• Provided records:
_____

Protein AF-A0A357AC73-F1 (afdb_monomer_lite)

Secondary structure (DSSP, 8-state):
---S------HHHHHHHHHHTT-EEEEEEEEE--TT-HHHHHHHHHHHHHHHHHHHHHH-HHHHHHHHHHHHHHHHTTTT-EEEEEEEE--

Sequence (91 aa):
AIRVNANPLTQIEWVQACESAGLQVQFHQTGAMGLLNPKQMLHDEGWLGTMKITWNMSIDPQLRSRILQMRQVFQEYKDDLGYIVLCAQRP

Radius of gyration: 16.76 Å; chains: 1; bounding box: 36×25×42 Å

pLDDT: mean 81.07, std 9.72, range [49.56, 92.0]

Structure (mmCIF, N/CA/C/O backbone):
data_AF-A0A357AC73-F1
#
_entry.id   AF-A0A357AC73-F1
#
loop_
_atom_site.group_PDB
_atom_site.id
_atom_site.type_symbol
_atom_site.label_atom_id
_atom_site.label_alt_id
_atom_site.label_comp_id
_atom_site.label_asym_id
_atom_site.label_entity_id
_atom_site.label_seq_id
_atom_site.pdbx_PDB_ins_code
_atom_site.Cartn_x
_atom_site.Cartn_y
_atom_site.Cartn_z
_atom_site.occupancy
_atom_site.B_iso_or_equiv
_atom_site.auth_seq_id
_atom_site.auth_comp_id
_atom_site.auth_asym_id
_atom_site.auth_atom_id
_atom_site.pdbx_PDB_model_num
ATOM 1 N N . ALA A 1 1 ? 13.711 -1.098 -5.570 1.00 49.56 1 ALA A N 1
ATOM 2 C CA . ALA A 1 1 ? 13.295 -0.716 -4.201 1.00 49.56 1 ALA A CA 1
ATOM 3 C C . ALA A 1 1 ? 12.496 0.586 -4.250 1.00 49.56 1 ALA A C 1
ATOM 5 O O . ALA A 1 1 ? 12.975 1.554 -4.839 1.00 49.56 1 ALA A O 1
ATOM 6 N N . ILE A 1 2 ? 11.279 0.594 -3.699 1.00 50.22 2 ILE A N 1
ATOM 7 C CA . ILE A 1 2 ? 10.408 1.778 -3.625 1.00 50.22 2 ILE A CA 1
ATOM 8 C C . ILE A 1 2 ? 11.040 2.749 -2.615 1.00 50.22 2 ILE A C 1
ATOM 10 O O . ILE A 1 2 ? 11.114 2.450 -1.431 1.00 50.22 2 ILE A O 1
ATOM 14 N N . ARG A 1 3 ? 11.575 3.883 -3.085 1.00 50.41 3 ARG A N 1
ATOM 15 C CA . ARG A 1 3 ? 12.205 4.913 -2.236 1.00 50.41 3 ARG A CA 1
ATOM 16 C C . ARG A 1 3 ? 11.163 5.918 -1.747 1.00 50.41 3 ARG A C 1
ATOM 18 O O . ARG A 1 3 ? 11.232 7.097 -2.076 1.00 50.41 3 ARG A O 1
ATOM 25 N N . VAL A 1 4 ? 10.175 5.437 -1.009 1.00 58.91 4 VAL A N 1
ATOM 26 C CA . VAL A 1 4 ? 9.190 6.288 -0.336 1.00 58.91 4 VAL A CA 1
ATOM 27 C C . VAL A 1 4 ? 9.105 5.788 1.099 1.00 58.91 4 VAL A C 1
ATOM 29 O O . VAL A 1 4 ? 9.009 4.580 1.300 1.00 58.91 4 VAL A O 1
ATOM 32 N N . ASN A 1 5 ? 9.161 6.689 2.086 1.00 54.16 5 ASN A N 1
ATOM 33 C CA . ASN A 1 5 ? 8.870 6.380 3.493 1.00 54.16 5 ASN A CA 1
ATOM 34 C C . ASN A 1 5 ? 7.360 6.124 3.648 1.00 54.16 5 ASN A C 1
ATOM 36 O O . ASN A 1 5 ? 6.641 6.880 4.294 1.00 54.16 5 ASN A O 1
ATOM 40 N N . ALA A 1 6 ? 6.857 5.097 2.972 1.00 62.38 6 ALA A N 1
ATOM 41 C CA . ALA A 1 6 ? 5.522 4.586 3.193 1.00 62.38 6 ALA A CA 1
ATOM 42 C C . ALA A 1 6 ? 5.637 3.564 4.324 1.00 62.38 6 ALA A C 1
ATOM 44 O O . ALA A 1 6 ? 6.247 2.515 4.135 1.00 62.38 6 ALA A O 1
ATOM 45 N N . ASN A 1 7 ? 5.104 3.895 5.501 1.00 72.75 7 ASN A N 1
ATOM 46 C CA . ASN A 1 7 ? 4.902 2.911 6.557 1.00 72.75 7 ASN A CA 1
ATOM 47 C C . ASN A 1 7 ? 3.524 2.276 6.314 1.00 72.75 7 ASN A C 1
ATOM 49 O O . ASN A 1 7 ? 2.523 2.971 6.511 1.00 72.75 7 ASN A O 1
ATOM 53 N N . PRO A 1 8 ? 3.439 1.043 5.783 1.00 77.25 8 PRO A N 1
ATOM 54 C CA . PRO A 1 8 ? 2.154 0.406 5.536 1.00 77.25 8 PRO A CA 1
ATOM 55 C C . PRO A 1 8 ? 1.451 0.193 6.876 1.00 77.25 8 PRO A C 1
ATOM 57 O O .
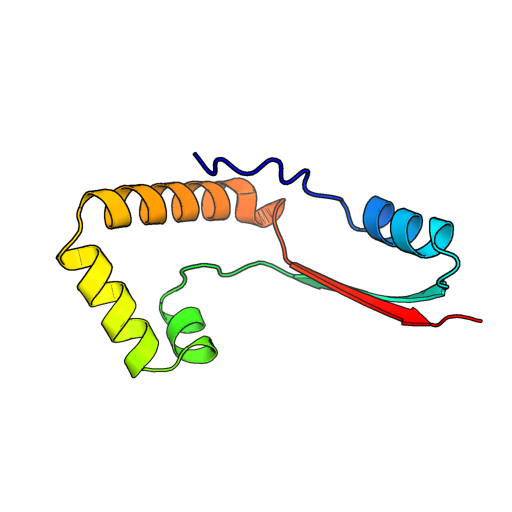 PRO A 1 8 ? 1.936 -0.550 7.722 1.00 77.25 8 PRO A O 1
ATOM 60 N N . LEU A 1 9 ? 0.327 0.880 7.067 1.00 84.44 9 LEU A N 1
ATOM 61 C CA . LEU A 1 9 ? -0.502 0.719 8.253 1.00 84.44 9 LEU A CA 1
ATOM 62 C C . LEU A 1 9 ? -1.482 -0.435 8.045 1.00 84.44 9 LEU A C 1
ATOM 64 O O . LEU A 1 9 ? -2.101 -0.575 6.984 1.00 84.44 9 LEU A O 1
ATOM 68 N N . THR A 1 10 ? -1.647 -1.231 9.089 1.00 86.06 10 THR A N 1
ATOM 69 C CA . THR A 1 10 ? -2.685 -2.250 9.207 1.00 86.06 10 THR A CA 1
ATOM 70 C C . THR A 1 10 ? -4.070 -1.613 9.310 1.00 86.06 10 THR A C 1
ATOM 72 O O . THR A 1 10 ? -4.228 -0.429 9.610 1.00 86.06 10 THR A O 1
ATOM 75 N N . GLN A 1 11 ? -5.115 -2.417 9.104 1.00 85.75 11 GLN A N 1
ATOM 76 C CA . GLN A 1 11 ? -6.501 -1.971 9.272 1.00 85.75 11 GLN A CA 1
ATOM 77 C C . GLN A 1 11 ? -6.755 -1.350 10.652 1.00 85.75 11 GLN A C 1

_____

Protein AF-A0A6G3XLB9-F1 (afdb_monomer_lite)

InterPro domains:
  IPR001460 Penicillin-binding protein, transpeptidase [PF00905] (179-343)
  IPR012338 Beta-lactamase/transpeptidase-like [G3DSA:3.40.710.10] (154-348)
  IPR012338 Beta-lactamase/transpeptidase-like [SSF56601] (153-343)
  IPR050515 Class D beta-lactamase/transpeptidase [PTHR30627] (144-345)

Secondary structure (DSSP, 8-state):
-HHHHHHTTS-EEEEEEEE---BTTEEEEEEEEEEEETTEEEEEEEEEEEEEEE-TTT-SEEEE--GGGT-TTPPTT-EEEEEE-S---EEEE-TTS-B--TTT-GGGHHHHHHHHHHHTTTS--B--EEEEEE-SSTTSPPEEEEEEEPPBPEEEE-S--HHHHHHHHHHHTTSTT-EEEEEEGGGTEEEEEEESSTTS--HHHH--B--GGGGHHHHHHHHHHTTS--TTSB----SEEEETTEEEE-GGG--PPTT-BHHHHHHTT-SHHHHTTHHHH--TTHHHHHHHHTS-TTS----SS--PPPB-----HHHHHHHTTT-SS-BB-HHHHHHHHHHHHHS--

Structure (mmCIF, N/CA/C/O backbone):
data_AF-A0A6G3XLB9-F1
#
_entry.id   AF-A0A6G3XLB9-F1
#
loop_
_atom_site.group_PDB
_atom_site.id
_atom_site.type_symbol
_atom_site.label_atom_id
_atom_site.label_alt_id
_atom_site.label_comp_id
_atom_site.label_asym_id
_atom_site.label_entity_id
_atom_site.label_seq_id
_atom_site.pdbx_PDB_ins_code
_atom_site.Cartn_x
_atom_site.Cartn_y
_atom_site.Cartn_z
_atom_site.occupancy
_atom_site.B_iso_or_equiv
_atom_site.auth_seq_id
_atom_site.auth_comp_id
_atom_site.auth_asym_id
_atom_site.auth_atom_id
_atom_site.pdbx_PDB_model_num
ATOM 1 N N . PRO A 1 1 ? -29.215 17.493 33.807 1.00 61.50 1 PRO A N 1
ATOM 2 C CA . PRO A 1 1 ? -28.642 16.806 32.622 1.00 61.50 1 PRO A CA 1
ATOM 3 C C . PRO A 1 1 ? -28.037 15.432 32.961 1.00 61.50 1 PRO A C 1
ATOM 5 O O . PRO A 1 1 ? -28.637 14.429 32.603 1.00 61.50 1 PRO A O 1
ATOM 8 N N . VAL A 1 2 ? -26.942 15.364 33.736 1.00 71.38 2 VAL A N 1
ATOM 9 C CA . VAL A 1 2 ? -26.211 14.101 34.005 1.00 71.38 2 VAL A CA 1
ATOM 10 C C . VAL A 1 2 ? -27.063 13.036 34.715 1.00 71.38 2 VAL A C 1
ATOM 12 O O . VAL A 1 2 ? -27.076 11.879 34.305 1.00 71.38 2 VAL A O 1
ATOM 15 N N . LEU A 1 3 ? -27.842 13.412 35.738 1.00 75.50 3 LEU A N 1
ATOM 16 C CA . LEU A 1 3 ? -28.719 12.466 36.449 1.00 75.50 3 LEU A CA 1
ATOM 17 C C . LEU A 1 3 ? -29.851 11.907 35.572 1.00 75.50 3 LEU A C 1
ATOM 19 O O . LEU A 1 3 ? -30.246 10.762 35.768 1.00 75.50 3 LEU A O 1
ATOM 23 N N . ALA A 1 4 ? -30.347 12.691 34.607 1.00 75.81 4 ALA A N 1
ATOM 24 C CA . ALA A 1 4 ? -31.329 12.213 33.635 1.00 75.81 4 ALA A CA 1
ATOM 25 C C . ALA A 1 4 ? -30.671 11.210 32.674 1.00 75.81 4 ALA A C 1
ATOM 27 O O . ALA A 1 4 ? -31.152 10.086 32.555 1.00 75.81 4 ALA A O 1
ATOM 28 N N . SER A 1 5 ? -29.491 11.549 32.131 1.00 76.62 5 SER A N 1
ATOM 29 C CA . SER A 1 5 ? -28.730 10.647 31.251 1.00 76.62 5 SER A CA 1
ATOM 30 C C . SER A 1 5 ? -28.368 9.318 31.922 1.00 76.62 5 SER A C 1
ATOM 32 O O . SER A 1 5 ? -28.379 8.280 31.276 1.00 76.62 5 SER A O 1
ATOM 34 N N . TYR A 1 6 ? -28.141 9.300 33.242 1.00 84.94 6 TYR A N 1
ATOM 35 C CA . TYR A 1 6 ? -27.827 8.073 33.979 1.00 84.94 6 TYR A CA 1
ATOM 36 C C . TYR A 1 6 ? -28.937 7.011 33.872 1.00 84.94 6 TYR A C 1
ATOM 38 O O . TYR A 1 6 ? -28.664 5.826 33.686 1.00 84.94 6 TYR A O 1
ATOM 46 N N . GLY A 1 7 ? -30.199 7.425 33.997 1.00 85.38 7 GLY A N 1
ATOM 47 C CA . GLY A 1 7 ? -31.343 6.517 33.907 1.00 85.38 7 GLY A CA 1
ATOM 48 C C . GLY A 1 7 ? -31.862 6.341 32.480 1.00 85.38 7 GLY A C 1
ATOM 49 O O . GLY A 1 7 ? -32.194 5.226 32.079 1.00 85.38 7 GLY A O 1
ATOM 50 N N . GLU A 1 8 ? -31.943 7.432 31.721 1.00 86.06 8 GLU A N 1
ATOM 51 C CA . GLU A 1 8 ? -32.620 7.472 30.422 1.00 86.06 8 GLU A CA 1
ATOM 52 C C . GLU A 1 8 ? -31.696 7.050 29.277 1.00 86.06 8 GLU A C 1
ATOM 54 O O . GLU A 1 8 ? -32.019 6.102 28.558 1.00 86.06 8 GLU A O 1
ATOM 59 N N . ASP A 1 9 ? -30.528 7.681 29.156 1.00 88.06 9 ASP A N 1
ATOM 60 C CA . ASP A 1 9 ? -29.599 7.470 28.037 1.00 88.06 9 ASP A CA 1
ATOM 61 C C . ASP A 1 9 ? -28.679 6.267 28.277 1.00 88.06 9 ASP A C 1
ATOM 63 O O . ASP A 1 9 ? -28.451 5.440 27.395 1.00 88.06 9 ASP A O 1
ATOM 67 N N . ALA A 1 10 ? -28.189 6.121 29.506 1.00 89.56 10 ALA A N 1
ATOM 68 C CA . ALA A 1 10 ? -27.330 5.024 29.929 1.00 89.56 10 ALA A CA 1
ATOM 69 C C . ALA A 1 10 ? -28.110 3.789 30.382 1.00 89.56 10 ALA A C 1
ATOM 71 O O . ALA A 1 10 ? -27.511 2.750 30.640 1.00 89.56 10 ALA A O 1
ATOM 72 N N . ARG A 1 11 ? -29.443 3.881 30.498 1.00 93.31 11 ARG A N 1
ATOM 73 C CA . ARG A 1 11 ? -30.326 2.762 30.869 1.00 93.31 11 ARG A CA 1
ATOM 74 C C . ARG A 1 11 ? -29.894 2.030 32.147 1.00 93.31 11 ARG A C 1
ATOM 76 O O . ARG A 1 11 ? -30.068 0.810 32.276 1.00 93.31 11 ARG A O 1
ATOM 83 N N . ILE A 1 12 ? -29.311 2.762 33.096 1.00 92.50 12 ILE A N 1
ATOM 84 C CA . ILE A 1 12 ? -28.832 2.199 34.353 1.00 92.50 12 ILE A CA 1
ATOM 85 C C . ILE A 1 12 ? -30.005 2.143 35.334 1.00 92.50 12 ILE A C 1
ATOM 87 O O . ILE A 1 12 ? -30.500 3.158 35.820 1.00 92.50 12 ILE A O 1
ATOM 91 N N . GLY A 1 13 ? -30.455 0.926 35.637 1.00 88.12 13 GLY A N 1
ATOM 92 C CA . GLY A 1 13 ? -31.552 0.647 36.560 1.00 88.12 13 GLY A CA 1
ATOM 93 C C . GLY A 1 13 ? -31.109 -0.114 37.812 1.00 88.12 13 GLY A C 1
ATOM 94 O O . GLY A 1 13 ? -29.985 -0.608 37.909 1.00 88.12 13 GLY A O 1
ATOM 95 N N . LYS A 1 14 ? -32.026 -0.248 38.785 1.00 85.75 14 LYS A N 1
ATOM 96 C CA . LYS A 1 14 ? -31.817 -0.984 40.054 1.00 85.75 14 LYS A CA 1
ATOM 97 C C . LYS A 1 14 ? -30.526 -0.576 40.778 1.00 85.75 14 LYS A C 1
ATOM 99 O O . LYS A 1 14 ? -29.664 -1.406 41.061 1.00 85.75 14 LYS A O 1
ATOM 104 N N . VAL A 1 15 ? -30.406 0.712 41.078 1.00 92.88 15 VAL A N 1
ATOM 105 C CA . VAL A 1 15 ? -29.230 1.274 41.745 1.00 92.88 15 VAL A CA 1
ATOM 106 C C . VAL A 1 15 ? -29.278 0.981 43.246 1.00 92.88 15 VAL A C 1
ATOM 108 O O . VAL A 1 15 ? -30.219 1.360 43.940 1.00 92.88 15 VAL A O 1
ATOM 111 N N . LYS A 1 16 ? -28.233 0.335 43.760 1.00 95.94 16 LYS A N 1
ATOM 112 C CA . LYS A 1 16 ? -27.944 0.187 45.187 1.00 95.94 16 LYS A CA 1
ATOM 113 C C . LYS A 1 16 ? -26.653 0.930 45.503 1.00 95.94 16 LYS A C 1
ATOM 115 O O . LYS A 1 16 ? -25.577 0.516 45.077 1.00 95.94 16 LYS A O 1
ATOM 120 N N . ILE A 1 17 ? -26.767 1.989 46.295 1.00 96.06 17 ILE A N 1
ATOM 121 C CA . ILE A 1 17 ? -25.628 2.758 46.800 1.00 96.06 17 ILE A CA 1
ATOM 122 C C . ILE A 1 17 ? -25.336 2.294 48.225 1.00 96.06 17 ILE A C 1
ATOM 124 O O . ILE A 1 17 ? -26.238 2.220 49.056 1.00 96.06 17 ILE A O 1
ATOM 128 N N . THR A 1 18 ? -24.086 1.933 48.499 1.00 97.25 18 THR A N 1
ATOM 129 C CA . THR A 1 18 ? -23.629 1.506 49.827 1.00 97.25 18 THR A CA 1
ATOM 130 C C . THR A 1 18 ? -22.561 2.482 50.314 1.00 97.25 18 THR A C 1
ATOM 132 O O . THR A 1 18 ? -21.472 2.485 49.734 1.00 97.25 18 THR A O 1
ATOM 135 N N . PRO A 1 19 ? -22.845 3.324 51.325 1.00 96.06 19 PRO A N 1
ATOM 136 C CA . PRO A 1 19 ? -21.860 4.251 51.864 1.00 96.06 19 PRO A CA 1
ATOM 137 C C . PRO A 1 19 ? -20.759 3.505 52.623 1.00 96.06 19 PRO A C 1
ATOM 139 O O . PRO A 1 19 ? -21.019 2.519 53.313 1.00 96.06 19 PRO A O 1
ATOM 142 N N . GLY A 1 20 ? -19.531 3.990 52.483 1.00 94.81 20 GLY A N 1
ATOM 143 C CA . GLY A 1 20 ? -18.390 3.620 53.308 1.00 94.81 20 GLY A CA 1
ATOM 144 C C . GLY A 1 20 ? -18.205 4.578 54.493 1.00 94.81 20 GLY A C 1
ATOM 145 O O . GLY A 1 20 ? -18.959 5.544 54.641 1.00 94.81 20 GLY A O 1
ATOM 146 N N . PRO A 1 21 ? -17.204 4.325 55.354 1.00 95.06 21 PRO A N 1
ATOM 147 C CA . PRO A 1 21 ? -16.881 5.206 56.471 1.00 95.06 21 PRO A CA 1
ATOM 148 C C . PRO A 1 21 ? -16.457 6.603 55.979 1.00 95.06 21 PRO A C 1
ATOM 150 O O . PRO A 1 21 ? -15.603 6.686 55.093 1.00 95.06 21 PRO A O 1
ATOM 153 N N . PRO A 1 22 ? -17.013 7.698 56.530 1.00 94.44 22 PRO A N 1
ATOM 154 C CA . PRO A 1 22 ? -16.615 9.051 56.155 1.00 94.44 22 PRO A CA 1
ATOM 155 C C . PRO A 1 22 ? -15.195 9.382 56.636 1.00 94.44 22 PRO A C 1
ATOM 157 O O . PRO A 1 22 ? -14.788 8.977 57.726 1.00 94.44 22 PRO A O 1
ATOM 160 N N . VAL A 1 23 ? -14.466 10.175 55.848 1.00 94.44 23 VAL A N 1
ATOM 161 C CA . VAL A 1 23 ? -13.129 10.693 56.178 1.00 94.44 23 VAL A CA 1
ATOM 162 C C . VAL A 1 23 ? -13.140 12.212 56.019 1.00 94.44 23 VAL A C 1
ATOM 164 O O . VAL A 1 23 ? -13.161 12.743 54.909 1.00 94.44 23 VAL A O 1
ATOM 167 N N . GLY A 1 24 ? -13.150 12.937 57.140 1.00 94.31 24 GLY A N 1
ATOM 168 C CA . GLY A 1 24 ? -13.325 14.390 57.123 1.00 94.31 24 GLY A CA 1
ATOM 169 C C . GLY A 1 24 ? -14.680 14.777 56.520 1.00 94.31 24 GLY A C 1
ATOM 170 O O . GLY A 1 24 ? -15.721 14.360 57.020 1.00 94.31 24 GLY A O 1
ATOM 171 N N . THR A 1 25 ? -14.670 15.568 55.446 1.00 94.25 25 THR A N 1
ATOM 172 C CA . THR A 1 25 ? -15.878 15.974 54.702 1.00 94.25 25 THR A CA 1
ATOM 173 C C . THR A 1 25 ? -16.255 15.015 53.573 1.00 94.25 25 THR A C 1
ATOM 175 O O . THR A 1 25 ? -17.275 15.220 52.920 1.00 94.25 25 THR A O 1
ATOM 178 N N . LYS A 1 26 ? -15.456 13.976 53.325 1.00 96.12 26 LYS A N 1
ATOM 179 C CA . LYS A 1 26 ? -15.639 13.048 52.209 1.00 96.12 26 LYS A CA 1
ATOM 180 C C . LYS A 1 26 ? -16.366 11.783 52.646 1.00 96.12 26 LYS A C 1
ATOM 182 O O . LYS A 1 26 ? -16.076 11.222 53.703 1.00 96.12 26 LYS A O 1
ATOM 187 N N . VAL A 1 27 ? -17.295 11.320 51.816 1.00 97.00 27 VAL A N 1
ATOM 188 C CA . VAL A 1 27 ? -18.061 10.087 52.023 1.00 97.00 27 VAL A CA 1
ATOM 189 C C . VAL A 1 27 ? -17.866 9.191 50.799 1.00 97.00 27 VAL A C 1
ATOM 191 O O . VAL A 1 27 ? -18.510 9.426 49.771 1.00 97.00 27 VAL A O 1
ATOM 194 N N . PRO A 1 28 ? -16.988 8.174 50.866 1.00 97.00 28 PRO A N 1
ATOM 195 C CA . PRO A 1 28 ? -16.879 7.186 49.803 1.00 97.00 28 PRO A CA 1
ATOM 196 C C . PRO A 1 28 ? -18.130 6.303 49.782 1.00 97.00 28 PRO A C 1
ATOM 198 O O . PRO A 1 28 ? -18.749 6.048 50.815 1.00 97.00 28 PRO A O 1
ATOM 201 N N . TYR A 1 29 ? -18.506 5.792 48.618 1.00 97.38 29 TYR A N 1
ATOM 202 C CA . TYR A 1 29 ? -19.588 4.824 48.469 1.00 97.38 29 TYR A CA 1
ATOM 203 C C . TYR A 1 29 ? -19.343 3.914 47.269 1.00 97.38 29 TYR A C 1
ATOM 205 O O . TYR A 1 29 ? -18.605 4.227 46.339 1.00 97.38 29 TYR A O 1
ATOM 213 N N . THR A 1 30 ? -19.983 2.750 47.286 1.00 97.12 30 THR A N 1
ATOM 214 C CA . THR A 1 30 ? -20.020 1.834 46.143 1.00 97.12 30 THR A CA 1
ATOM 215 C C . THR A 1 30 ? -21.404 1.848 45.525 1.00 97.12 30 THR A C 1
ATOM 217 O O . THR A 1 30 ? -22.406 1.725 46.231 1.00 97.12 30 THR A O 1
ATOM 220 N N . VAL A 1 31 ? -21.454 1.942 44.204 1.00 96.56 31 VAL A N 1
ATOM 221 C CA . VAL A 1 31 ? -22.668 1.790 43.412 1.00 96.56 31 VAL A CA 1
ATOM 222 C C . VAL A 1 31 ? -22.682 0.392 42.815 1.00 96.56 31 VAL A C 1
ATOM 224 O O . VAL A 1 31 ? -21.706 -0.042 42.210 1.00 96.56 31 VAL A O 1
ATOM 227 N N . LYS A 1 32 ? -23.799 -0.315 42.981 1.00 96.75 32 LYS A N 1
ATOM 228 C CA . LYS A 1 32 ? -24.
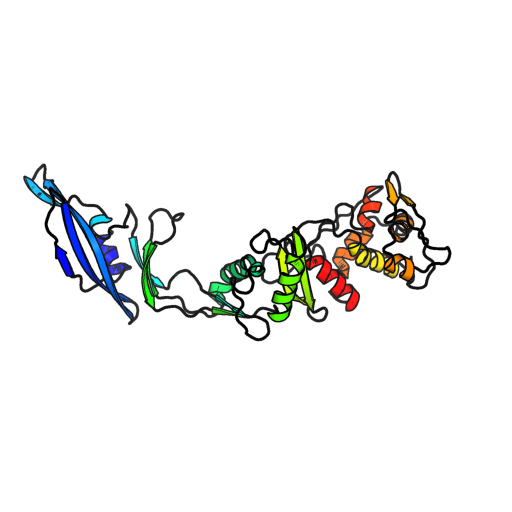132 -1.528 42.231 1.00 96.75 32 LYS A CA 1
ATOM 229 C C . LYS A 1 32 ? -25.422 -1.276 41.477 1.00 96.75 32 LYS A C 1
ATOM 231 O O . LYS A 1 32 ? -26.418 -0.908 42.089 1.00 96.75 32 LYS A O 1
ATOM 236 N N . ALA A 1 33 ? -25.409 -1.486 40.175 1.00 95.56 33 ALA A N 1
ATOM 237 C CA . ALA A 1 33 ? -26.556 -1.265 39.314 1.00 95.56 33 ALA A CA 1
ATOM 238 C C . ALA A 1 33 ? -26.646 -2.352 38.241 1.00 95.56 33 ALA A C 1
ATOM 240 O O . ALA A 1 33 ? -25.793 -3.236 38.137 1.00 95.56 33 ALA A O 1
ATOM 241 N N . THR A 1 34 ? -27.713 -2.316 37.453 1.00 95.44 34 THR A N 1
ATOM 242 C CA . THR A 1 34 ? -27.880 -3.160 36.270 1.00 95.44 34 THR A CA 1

_____

• Task statement:
Send back an exact copy of only the lines from the line with "ATOM 115 O O" up to and including the line with "ATOM 144 C C" in the data above.

• Response area:
ATOM 115 O O . LYS A 1 16 ? -25.577 0.516 45.077 1.00 95.94 16 LYS A O 1
ATOM 120 N N . ILE A 1 17 ? -26.767 1.989 46.295 1.00 96.06 17 ILE A N 1
ATOM 121 C CA . ILE A 1 17 ? -25.628 2.758 46.800 1.00 96.06 17 ILE A CA 1
ATOM 122 C C . ILE A 1 17 ? -25.336 2.294 48.225 1.00 96.06 17 ILE A C 1
ATOM 124 O O . ILE A 1 17 ? -26.238 2.220 49.056 1.00 96.06 17 ILE A O 1
ATOM 128 N N . THR A 1 18 ? -24.086 1.933 48.499 1.00 97.25 18 THR A N 1
ATOM 129 C CA . THR A 1 18 ? -23.629 1.506 49.827 1.00 97.25 18 THR A CA 1
ATOM 130 C C . THR A 1 18 ? -22.561 2.482 50.314 1.00 97.25 18 THR A C 1
ATOM 132 O O . THR A 1 18 ? -21.472 2.485 49.734 1.00 97.25 18 THR A O 1
ATOM 135 N N . PRO A 1 19 ? -22.845 3.324 51.325 1.00 96.06 19 PRO A N 1
ATOM 136 C CA . PRO A 1 19 ? -21.860 4.251 51.864 1.00 96.06 19 PRO A CA 1
ATOM 137 C C . PRO A 1 19 ? -20.759 3.505 52.623 1.00 96.06 19 PRO A C 1
ATOM 139 O O . PRO A 1 19 ? -21.019 2.519 53.313 1.00 96.06 19 PRO A O 1
ATOM 142 N N . GLY A 1 20 ? -19.531 3.990 52.483 1.00 94.81 20 GLY A N 1
ATOM 143 C CA . GLY A 1 20 ? -18.390 3.620 53.308 1.00 94.81 20 GLY A CA 1
ATOM 144 C C . GLY A 1 20 ? -18.205 4.578 54.493 1.00 94.81 20 GLY A C 1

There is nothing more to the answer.